● Records for this task
+===+
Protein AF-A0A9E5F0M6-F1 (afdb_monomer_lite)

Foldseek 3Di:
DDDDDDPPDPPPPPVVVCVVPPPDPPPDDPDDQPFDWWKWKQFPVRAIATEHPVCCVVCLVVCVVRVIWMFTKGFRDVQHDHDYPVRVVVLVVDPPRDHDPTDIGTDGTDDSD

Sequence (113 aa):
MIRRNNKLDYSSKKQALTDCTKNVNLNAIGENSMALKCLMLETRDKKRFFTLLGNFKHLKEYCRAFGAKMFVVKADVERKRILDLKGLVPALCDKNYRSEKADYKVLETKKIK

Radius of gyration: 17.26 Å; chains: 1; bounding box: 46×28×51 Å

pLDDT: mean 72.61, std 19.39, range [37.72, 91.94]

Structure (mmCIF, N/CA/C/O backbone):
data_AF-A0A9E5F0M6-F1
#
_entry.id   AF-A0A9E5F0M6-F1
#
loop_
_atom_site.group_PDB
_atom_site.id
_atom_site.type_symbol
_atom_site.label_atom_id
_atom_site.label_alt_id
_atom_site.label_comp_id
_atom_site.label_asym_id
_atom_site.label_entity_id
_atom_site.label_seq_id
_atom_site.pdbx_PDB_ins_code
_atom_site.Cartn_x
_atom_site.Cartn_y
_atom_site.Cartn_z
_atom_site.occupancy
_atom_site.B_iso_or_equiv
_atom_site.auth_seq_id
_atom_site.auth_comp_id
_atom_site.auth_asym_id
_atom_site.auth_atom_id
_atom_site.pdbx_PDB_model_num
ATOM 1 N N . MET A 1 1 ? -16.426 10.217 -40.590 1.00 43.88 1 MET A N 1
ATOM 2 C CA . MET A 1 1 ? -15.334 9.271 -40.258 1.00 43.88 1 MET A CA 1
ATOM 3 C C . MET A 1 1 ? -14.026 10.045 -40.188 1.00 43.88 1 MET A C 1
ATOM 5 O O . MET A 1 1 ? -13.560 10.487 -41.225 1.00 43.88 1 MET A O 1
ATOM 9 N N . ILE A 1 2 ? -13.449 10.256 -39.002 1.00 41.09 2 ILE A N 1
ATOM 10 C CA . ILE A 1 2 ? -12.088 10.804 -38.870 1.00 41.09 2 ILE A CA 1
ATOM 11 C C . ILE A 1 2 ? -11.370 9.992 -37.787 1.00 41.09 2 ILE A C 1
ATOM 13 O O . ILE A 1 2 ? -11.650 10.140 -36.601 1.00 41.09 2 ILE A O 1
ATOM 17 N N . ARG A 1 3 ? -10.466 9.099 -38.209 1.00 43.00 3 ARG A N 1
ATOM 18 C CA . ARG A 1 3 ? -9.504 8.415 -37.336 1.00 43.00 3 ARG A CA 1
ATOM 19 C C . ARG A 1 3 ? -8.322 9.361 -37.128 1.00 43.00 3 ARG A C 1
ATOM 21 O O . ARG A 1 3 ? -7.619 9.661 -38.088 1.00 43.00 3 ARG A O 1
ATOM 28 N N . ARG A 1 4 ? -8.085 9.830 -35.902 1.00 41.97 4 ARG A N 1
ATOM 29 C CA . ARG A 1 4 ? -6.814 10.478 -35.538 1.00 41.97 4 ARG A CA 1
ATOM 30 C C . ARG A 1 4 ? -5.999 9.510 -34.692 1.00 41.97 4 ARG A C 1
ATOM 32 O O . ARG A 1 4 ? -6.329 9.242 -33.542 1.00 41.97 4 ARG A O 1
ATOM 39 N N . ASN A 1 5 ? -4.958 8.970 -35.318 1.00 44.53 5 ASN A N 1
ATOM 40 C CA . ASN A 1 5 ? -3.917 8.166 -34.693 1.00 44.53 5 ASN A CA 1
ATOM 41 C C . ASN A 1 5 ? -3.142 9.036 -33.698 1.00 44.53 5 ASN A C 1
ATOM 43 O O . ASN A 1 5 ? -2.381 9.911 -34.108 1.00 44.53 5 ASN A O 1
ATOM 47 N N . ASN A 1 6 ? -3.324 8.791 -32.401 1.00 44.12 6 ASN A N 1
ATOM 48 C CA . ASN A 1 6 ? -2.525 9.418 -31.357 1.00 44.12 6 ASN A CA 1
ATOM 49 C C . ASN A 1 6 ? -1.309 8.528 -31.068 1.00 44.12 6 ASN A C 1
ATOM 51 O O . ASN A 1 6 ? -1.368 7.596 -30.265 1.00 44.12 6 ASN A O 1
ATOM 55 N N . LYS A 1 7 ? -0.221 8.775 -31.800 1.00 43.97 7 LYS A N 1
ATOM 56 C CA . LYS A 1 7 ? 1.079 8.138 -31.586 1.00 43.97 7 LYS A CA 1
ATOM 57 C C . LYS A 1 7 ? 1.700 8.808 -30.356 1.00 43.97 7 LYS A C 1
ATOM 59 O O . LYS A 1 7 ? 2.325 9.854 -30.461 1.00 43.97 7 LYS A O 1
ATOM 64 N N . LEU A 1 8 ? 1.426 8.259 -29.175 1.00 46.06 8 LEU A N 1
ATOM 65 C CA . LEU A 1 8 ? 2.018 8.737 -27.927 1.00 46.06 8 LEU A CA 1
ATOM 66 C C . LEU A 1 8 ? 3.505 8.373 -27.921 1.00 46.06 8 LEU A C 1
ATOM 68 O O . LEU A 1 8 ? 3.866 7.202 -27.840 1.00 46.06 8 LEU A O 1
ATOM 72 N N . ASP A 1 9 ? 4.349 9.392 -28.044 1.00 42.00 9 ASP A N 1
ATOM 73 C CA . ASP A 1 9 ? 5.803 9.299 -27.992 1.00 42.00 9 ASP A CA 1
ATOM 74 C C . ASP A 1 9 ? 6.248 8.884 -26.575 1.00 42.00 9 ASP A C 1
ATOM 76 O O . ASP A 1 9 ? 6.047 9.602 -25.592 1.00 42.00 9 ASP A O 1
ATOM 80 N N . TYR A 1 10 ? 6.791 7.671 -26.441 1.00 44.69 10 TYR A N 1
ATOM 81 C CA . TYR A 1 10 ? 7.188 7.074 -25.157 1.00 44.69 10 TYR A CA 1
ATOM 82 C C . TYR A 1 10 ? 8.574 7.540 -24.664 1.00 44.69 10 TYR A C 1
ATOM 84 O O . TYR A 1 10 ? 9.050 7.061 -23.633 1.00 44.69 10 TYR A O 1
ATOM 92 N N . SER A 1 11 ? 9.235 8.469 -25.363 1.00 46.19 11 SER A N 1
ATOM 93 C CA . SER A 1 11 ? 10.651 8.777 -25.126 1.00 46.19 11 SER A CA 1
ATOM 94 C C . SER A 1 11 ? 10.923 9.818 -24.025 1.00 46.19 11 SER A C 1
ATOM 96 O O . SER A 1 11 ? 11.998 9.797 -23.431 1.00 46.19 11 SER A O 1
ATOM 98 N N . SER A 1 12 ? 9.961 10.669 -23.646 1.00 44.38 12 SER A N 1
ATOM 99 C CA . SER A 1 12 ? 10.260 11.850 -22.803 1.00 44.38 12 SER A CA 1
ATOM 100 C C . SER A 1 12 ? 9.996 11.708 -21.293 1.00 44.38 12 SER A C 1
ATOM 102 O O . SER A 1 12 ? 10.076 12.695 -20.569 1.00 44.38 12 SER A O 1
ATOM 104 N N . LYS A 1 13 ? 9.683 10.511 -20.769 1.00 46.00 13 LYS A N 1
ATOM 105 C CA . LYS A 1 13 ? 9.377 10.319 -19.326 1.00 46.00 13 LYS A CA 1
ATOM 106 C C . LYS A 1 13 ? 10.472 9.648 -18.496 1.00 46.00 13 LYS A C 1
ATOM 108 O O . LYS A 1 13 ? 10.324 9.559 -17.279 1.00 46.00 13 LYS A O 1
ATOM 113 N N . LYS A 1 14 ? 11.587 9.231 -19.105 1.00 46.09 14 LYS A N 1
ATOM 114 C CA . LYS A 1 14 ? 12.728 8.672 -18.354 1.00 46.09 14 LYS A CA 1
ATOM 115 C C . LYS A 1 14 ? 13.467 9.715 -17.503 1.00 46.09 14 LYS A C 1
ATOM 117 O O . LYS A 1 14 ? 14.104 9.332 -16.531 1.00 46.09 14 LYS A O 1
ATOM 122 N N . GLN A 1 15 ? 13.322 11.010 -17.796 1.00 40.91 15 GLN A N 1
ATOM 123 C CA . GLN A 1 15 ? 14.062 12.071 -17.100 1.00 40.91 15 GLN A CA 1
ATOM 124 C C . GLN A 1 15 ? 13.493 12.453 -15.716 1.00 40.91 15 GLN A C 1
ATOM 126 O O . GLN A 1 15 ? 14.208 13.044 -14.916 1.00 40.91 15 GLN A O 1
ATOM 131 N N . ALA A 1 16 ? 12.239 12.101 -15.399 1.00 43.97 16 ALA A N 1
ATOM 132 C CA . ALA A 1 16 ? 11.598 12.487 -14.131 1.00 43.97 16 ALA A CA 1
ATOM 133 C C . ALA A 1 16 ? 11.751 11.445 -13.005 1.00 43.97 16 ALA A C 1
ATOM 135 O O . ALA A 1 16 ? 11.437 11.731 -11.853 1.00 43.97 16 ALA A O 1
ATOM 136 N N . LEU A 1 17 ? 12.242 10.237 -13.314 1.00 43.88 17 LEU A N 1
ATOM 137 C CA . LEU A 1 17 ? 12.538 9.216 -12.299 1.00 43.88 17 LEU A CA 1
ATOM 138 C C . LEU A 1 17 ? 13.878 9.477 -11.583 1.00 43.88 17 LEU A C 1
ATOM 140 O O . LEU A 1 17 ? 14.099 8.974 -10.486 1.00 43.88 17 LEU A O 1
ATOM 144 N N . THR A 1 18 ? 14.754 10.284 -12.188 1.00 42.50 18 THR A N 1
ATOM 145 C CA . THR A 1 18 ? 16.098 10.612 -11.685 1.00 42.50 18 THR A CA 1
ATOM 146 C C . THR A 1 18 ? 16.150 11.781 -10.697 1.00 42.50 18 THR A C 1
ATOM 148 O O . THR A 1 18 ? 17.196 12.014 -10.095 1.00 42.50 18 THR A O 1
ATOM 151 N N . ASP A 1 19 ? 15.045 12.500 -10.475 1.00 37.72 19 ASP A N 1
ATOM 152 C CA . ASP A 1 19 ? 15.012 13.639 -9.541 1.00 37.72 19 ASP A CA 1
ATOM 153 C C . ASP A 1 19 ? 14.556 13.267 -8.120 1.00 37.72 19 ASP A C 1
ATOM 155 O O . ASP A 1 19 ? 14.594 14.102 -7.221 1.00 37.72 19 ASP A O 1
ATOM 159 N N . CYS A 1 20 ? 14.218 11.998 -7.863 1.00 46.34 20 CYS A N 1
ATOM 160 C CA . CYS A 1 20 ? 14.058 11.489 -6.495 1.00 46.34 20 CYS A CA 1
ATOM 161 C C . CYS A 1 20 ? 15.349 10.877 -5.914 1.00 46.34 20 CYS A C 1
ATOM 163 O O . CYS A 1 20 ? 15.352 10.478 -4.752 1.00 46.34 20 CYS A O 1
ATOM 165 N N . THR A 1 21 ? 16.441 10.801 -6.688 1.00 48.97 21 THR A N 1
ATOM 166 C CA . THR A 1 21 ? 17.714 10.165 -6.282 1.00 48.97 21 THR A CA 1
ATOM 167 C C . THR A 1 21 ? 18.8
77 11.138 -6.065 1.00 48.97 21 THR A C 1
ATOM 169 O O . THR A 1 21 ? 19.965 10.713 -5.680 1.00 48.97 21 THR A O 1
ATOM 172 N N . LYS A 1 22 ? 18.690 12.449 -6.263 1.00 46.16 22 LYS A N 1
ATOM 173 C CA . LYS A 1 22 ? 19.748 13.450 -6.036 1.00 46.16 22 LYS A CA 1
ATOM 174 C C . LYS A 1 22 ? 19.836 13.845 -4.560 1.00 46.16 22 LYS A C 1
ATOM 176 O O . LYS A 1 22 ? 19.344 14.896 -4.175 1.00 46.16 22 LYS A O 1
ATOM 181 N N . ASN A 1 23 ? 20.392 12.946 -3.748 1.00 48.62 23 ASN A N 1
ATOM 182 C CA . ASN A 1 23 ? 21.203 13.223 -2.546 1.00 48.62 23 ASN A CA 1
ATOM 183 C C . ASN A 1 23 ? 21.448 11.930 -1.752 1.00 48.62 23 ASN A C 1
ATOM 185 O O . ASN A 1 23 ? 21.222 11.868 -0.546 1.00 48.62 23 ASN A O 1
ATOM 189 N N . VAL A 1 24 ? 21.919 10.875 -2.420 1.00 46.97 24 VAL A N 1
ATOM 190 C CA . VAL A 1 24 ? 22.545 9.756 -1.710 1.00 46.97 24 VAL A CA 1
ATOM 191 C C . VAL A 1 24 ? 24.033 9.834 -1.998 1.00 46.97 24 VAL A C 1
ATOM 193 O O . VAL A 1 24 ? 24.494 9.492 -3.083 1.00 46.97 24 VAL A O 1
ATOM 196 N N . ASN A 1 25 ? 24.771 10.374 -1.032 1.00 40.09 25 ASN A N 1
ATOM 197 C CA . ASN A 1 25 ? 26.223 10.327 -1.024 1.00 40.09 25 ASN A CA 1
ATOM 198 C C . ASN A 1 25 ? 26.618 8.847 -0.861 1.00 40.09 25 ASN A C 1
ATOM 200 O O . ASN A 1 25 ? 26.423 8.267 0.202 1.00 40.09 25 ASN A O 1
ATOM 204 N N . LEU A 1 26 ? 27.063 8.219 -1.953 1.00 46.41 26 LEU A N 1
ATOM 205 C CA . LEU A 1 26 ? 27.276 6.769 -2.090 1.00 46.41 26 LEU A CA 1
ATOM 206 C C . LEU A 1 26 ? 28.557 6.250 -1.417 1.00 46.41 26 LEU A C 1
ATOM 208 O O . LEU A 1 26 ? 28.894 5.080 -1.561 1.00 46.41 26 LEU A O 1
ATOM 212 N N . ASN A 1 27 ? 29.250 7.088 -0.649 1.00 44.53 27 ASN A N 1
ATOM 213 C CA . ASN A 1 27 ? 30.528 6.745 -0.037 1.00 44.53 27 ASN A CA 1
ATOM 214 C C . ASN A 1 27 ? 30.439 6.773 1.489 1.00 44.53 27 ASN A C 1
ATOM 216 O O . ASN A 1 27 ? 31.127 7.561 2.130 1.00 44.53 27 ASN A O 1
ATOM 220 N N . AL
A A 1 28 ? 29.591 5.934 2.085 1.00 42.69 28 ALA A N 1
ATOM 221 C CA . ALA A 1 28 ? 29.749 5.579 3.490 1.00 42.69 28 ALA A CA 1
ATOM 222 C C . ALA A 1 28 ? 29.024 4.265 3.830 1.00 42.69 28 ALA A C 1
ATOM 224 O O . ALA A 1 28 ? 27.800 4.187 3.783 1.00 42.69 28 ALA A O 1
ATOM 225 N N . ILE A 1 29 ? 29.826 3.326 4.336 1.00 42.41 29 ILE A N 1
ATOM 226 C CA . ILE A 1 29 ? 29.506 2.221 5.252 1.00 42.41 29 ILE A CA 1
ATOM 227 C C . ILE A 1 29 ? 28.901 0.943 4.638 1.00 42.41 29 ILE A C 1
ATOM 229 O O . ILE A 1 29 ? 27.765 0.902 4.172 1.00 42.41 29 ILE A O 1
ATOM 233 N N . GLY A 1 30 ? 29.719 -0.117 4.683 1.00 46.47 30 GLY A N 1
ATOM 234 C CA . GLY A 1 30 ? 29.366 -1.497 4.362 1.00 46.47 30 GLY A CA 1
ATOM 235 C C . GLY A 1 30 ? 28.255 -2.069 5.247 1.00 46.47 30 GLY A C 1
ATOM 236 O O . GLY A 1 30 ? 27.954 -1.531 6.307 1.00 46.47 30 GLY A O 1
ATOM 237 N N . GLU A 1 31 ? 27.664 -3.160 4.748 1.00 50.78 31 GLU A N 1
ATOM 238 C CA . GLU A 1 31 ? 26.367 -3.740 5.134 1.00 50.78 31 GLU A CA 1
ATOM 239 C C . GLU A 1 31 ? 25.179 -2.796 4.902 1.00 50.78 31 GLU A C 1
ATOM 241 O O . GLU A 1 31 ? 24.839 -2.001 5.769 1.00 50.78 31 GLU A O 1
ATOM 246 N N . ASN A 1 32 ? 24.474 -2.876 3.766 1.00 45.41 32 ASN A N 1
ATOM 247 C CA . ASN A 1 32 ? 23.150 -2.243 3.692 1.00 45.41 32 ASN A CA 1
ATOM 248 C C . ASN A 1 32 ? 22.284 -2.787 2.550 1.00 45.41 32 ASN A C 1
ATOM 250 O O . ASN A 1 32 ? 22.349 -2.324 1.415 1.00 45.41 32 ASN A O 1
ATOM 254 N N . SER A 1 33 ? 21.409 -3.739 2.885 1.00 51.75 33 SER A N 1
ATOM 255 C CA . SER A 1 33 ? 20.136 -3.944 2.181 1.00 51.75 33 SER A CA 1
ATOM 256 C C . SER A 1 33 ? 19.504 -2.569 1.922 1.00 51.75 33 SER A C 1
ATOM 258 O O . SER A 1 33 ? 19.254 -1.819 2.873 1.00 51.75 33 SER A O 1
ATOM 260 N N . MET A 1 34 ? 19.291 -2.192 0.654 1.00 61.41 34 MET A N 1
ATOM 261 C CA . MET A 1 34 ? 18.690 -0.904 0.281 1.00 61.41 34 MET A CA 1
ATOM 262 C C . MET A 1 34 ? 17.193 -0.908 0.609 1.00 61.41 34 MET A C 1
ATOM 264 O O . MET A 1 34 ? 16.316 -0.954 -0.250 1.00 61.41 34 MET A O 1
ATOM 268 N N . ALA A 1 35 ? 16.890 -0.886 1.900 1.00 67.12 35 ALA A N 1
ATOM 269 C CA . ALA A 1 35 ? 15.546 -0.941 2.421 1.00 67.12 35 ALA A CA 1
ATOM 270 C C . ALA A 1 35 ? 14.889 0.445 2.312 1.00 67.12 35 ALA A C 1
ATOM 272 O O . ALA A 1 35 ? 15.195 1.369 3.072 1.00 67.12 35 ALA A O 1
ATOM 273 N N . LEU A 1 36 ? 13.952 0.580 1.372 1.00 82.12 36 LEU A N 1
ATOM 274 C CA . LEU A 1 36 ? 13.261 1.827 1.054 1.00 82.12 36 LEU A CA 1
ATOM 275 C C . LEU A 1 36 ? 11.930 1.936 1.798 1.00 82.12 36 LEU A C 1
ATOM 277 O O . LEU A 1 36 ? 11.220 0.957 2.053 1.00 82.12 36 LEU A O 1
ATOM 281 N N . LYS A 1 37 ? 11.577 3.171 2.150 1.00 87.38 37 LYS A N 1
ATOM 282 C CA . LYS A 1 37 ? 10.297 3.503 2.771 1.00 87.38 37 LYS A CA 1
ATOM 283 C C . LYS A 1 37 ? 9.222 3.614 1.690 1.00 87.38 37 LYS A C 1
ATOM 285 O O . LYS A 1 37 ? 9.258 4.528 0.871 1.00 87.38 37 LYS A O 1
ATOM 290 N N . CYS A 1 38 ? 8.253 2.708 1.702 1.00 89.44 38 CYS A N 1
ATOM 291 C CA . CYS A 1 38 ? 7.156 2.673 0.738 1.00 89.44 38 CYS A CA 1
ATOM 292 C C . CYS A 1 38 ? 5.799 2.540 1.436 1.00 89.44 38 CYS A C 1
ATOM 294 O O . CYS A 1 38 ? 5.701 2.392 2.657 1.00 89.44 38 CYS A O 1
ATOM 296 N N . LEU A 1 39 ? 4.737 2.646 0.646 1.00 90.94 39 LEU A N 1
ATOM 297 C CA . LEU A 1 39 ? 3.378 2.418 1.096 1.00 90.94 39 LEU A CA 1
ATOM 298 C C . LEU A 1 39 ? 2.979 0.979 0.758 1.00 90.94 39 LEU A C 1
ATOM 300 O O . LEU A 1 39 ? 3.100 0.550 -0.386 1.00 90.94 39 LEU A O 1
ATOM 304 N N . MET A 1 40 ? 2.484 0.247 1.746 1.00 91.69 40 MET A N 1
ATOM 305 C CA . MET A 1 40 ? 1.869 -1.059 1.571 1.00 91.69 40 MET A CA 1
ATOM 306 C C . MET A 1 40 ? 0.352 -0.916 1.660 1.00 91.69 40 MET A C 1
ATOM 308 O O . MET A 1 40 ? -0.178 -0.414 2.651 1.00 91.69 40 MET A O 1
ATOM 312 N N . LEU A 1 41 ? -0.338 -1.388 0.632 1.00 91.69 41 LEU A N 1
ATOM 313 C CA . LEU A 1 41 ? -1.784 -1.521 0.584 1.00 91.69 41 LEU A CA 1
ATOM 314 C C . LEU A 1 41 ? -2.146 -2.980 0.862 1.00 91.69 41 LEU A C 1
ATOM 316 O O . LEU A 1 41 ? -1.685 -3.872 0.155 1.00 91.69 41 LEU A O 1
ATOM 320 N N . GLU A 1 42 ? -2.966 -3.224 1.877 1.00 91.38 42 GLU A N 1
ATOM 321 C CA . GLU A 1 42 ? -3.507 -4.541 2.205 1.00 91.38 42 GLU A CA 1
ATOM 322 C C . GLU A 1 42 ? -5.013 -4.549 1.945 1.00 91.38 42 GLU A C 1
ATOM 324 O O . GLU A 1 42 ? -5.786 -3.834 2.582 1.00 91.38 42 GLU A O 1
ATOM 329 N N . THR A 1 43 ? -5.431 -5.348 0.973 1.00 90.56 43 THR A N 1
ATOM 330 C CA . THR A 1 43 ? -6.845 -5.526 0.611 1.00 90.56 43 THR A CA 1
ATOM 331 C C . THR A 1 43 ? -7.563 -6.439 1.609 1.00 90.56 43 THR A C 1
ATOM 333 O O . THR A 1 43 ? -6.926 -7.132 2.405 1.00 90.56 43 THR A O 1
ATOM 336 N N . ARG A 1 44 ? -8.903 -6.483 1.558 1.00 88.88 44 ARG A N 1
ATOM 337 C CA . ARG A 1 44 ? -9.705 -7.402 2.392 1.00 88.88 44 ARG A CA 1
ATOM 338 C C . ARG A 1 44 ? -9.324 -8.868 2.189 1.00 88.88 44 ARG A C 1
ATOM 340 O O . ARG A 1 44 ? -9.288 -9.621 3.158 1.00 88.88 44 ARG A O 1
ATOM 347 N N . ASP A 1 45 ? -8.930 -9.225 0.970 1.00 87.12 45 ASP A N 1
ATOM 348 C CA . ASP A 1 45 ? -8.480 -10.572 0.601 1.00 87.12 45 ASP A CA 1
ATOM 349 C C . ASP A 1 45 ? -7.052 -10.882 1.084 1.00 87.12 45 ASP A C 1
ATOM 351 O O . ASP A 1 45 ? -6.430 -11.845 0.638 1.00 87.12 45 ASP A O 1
+===+
● Aim of the exercise
Each line in the entries above, starting at the line with "ATOM 155 O O" and ending at the line with "ATOM 163 O O", is to be printed exactly, and only those lines.

● Task solution
ATOM 155 O O . ASP A 1 19 ? 14.594 14.102 -7.221 1.00 37.72 19 ASP A O 1
ATOM 159 N N . CYS A 1 20 ? 14.218 11.998 -7.863 1.00 46.34 20 CYS A N 1
ATOM 160 C CA . CYS A 1 20 ? 14.058 11.489 -6.495 1.00 46.34 20 CYS A CA 1
ATOM 161 C C . CYS A 1 20 ? 15.349 10.877 -5.914 1.00 46.34 20 CYS A C 1
ATOM 163 O O . CYS A 1 20 ? 15.352 10.478 -4.752 1.00 46.34 20 CYS A O 1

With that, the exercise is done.